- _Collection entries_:
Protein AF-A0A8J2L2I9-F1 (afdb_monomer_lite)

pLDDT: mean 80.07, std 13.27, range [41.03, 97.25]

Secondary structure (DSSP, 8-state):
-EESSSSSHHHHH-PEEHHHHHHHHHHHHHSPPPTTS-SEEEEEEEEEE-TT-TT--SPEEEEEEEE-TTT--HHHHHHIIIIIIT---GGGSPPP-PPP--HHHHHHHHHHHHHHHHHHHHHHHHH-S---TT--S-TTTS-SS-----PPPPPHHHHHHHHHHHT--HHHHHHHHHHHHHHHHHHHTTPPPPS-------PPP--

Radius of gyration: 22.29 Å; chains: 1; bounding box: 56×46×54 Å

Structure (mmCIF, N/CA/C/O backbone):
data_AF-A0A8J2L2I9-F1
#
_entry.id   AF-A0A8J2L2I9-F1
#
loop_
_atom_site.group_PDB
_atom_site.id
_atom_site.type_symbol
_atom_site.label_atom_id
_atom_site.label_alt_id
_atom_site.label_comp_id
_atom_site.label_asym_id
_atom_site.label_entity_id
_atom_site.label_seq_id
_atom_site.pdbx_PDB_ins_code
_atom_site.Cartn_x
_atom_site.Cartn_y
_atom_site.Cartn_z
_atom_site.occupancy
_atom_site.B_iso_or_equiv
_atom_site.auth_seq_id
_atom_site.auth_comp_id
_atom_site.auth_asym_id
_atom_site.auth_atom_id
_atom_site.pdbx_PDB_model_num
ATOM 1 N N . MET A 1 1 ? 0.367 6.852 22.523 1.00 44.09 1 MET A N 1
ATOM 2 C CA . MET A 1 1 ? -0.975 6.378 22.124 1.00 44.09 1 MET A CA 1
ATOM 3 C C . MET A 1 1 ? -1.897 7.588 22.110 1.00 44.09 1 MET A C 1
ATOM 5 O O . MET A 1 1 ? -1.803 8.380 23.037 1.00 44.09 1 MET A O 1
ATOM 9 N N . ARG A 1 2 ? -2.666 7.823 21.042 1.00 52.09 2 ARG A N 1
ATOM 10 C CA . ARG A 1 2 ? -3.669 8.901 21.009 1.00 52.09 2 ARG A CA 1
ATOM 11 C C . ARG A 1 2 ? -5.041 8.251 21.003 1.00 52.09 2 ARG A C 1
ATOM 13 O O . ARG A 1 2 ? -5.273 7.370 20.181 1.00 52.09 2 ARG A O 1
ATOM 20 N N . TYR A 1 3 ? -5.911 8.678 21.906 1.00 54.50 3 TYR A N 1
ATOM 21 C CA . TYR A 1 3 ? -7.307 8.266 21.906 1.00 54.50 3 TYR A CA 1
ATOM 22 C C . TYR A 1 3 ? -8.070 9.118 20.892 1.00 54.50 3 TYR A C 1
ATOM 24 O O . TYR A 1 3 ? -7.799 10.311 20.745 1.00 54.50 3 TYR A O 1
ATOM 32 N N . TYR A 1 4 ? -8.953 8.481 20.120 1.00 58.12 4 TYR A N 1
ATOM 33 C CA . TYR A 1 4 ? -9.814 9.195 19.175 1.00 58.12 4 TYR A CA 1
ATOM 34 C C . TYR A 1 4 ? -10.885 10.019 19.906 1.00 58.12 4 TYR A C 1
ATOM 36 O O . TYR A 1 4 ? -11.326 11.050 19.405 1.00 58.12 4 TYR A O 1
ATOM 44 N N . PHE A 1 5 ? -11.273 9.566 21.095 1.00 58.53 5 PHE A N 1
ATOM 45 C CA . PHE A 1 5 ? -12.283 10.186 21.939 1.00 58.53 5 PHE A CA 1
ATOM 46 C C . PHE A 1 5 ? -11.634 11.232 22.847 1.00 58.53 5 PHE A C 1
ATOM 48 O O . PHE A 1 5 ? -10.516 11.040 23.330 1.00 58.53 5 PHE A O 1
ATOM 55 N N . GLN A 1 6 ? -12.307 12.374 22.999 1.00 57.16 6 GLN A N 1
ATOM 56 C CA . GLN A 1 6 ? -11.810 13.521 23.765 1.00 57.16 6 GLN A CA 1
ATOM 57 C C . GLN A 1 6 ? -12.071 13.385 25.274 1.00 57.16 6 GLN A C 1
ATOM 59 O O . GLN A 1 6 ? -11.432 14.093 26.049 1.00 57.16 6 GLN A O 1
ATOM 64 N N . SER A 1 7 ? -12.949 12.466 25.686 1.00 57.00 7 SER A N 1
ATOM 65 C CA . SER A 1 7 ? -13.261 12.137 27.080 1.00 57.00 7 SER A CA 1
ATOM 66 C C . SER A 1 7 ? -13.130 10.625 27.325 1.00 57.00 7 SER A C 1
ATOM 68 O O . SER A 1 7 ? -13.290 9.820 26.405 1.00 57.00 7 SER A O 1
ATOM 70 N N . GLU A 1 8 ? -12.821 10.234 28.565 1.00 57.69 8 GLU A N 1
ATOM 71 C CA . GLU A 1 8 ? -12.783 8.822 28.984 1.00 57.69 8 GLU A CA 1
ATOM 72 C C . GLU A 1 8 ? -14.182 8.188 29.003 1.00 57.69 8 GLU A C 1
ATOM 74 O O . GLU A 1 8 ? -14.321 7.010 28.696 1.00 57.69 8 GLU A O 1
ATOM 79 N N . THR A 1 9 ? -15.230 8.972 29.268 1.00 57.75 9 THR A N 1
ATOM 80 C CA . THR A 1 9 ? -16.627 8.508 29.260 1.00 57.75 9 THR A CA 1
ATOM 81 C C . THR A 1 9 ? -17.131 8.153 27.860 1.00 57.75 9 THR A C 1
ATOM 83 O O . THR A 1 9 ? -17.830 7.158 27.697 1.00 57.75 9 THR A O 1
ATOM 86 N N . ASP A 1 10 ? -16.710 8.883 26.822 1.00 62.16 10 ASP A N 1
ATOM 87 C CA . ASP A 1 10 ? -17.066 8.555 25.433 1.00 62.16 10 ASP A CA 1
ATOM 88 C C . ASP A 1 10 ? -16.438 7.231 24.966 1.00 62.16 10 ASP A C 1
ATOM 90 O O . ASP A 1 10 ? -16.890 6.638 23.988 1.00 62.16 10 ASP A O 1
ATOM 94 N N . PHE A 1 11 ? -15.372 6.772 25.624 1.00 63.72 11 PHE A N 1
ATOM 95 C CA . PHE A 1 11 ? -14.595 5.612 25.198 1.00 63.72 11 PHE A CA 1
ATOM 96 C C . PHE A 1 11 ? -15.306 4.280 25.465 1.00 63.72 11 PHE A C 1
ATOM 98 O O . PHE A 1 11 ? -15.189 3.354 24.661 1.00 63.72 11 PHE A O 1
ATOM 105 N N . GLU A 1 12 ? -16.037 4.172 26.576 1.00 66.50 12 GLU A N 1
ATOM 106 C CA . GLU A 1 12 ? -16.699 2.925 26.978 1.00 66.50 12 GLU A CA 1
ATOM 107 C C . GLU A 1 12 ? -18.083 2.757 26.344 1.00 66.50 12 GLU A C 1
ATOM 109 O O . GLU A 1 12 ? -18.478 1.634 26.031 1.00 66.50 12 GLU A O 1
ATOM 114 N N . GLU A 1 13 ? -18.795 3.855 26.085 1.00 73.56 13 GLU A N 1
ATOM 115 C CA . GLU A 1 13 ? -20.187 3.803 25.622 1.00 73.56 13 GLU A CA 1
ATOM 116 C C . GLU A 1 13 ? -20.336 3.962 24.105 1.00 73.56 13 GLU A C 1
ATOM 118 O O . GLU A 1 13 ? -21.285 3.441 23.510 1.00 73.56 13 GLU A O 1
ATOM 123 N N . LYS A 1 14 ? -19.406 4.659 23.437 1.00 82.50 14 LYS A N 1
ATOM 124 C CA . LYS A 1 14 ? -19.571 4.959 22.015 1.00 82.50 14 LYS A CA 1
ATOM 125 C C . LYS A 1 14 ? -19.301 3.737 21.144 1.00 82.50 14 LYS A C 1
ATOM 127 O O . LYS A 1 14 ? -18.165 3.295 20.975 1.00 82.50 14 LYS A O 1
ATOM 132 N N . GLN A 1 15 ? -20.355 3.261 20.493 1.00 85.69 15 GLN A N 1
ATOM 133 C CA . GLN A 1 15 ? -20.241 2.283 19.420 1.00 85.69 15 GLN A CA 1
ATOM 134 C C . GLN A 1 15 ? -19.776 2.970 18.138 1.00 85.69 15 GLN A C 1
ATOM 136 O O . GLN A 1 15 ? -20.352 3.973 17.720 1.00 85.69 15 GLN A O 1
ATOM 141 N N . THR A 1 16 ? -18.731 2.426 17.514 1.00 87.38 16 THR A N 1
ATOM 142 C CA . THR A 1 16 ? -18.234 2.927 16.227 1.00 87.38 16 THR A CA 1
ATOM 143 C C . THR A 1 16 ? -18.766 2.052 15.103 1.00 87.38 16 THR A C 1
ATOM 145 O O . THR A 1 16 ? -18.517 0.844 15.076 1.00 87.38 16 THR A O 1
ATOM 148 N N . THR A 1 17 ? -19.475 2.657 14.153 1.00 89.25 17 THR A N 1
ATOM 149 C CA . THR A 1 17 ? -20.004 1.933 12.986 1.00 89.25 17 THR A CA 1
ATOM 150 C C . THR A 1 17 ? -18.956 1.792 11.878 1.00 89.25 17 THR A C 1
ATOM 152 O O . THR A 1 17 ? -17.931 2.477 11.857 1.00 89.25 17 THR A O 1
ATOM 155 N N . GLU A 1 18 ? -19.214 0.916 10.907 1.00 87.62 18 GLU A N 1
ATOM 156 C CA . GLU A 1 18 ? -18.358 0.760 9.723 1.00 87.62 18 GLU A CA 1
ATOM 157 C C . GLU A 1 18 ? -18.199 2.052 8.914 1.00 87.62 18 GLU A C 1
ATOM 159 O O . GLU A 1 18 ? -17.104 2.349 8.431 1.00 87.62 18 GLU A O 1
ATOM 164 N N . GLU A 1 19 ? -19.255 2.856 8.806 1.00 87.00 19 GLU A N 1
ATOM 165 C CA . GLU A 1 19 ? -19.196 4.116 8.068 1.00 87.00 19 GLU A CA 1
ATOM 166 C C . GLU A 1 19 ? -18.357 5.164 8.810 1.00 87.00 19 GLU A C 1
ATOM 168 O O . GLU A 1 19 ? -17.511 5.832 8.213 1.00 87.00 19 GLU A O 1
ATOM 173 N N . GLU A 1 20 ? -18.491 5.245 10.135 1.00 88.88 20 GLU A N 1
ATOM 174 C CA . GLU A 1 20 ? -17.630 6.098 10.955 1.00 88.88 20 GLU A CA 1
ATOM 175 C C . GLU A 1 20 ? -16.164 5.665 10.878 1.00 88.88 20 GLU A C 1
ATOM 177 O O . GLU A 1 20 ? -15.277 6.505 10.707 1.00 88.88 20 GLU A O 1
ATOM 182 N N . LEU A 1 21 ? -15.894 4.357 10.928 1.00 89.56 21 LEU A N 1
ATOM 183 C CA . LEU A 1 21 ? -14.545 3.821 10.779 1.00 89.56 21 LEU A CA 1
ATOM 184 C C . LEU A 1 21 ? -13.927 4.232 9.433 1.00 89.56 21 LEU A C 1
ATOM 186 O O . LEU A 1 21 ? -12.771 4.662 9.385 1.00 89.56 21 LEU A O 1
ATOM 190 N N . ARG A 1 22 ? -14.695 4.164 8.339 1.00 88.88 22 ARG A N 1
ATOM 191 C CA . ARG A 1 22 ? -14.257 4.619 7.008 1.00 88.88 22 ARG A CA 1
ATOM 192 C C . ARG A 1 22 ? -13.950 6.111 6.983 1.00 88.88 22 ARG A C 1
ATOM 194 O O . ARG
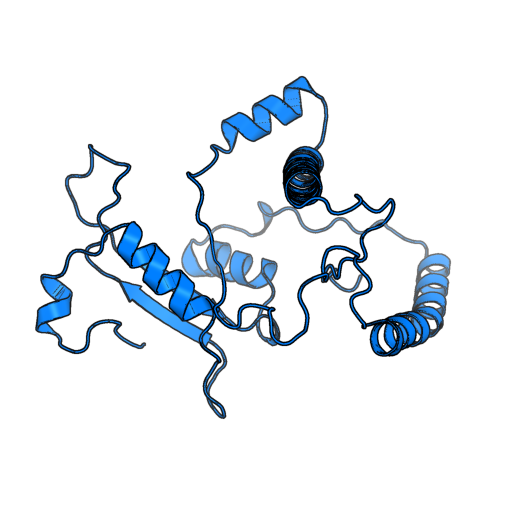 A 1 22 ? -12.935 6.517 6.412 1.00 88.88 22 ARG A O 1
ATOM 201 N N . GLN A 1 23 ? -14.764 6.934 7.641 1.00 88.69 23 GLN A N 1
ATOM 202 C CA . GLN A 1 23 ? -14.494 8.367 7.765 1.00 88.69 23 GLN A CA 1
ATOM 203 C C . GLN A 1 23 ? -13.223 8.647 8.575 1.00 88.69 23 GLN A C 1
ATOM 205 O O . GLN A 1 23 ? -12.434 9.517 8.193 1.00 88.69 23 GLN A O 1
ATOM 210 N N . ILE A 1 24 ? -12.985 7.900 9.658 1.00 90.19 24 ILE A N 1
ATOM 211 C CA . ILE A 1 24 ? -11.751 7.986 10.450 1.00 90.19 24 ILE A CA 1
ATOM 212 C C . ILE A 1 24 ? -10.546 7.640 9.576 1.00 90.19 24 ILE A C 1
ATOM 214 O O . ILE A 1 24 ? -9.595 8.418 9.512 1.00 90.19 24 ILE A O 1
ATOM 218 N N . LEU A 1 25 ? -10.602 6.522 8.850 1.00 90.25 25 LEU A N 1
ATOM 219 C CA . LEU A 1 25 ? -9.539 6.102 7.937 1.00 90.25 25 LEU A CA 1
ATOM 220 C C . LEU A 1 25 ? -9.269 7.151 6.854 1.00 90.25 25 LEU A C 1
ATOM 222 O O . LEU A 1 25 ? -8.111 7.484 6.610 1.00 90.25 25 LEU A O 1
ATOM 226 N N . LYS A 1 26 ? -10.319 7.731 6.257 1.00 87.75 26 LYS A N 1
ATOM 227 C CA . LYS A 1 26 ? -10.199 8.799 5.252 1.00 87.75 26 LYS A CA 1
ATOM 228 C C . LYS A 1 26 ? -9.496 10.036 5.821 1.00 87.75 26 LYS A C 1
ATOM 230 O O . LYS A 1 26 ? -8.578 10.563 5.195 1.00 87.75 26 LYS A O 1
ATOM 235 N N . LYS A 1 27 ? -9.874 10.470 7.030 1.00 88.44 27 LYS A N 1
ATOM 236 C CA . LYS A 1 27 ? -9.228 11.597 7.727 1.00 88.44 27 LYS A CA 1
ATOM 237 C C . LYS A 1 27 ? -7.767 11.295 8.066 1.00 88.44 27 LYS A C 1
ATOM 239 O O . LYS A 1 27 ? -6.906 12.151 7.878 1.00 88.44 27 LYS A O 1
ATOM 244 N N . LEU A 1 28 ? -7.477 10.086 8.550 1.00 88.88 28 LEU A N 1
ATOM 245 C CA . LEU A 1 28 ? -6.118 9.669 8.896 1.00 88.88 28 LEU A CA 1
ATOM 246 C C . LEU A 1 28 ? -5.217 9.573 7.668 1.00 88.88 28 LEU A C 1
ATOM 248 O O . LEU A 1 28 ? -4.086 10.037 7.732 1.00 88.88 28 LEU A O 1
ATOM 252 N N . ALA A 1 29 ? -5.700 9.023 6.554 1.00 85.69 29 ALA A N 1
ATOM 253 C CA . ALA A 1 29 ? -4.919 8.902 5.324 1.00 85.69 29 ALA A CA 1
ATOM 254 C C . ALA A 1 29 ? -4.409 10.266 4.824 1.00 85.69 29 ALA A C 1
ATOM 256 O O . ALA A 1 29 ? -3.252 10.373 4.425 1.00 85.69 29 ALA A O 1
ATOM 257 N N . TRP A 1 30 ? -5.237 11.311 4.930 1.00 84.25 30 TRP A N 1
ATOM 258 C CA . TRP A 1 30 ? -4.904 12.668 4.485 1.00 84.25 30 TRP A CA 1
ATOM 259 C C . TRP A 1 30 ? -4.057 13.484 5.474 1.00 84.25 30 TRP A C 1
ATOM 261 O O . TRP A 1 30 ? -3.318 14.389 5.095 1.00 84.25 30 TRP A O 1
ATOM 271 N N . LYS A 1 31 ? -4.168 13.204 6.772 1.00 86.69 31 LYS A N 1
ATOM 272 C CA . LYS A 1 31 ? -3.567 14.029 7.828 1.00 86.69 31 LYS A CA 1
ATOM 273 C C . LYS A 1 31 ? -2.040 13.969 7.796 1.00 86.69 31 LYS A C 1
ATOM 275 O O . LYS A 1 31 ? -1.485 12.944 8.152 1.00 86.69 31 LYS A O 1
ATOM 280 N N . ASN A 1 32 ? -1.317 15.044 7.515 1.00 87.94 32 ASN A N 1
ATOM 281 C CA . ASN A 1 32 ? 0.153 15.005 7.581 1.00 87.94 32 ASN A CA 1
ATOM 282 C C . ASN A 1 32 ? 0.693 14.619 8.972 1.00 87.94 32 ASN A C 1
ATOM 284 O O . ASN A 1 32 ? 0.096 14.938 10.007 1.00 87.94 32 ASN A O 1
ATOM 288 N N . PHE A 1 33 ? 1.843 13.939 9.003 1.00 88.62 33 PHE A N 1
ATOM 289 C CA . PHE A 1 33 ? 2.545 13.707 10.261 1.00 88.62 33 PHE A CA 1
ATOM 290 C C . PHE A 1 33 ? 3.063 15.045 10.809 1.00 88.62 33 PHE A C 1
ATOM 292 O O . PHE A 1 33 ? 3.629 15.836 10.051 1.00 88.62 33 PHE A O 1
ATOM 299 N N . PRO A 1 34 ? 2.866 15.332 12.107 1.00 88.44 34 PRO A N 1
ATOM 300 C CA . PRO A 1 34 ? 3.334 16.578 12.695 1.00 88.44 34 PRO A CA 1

- _Task objective_: Starting with the line above that holds "ATOM 252 N N" and stopping with the line that holds "ATOM 254 C C", reproduce each line exactly, omitting all other lines.

- _Answer to this problem_:
ATOM 252 N N . ALA A 1 29 ? -5.700 9.023 6.554 1.00 85.69 29 ALA A N 1
ATOM 253 C CA . ALA A 1 29 ? -4.919 8.902 5.324 1.00 85.69 29 ALA A CA 1
ATOM 254 C C . ALA A 1 29 ? -4.409 10.266 4.824 1.00 85.69 29 ALA A C 1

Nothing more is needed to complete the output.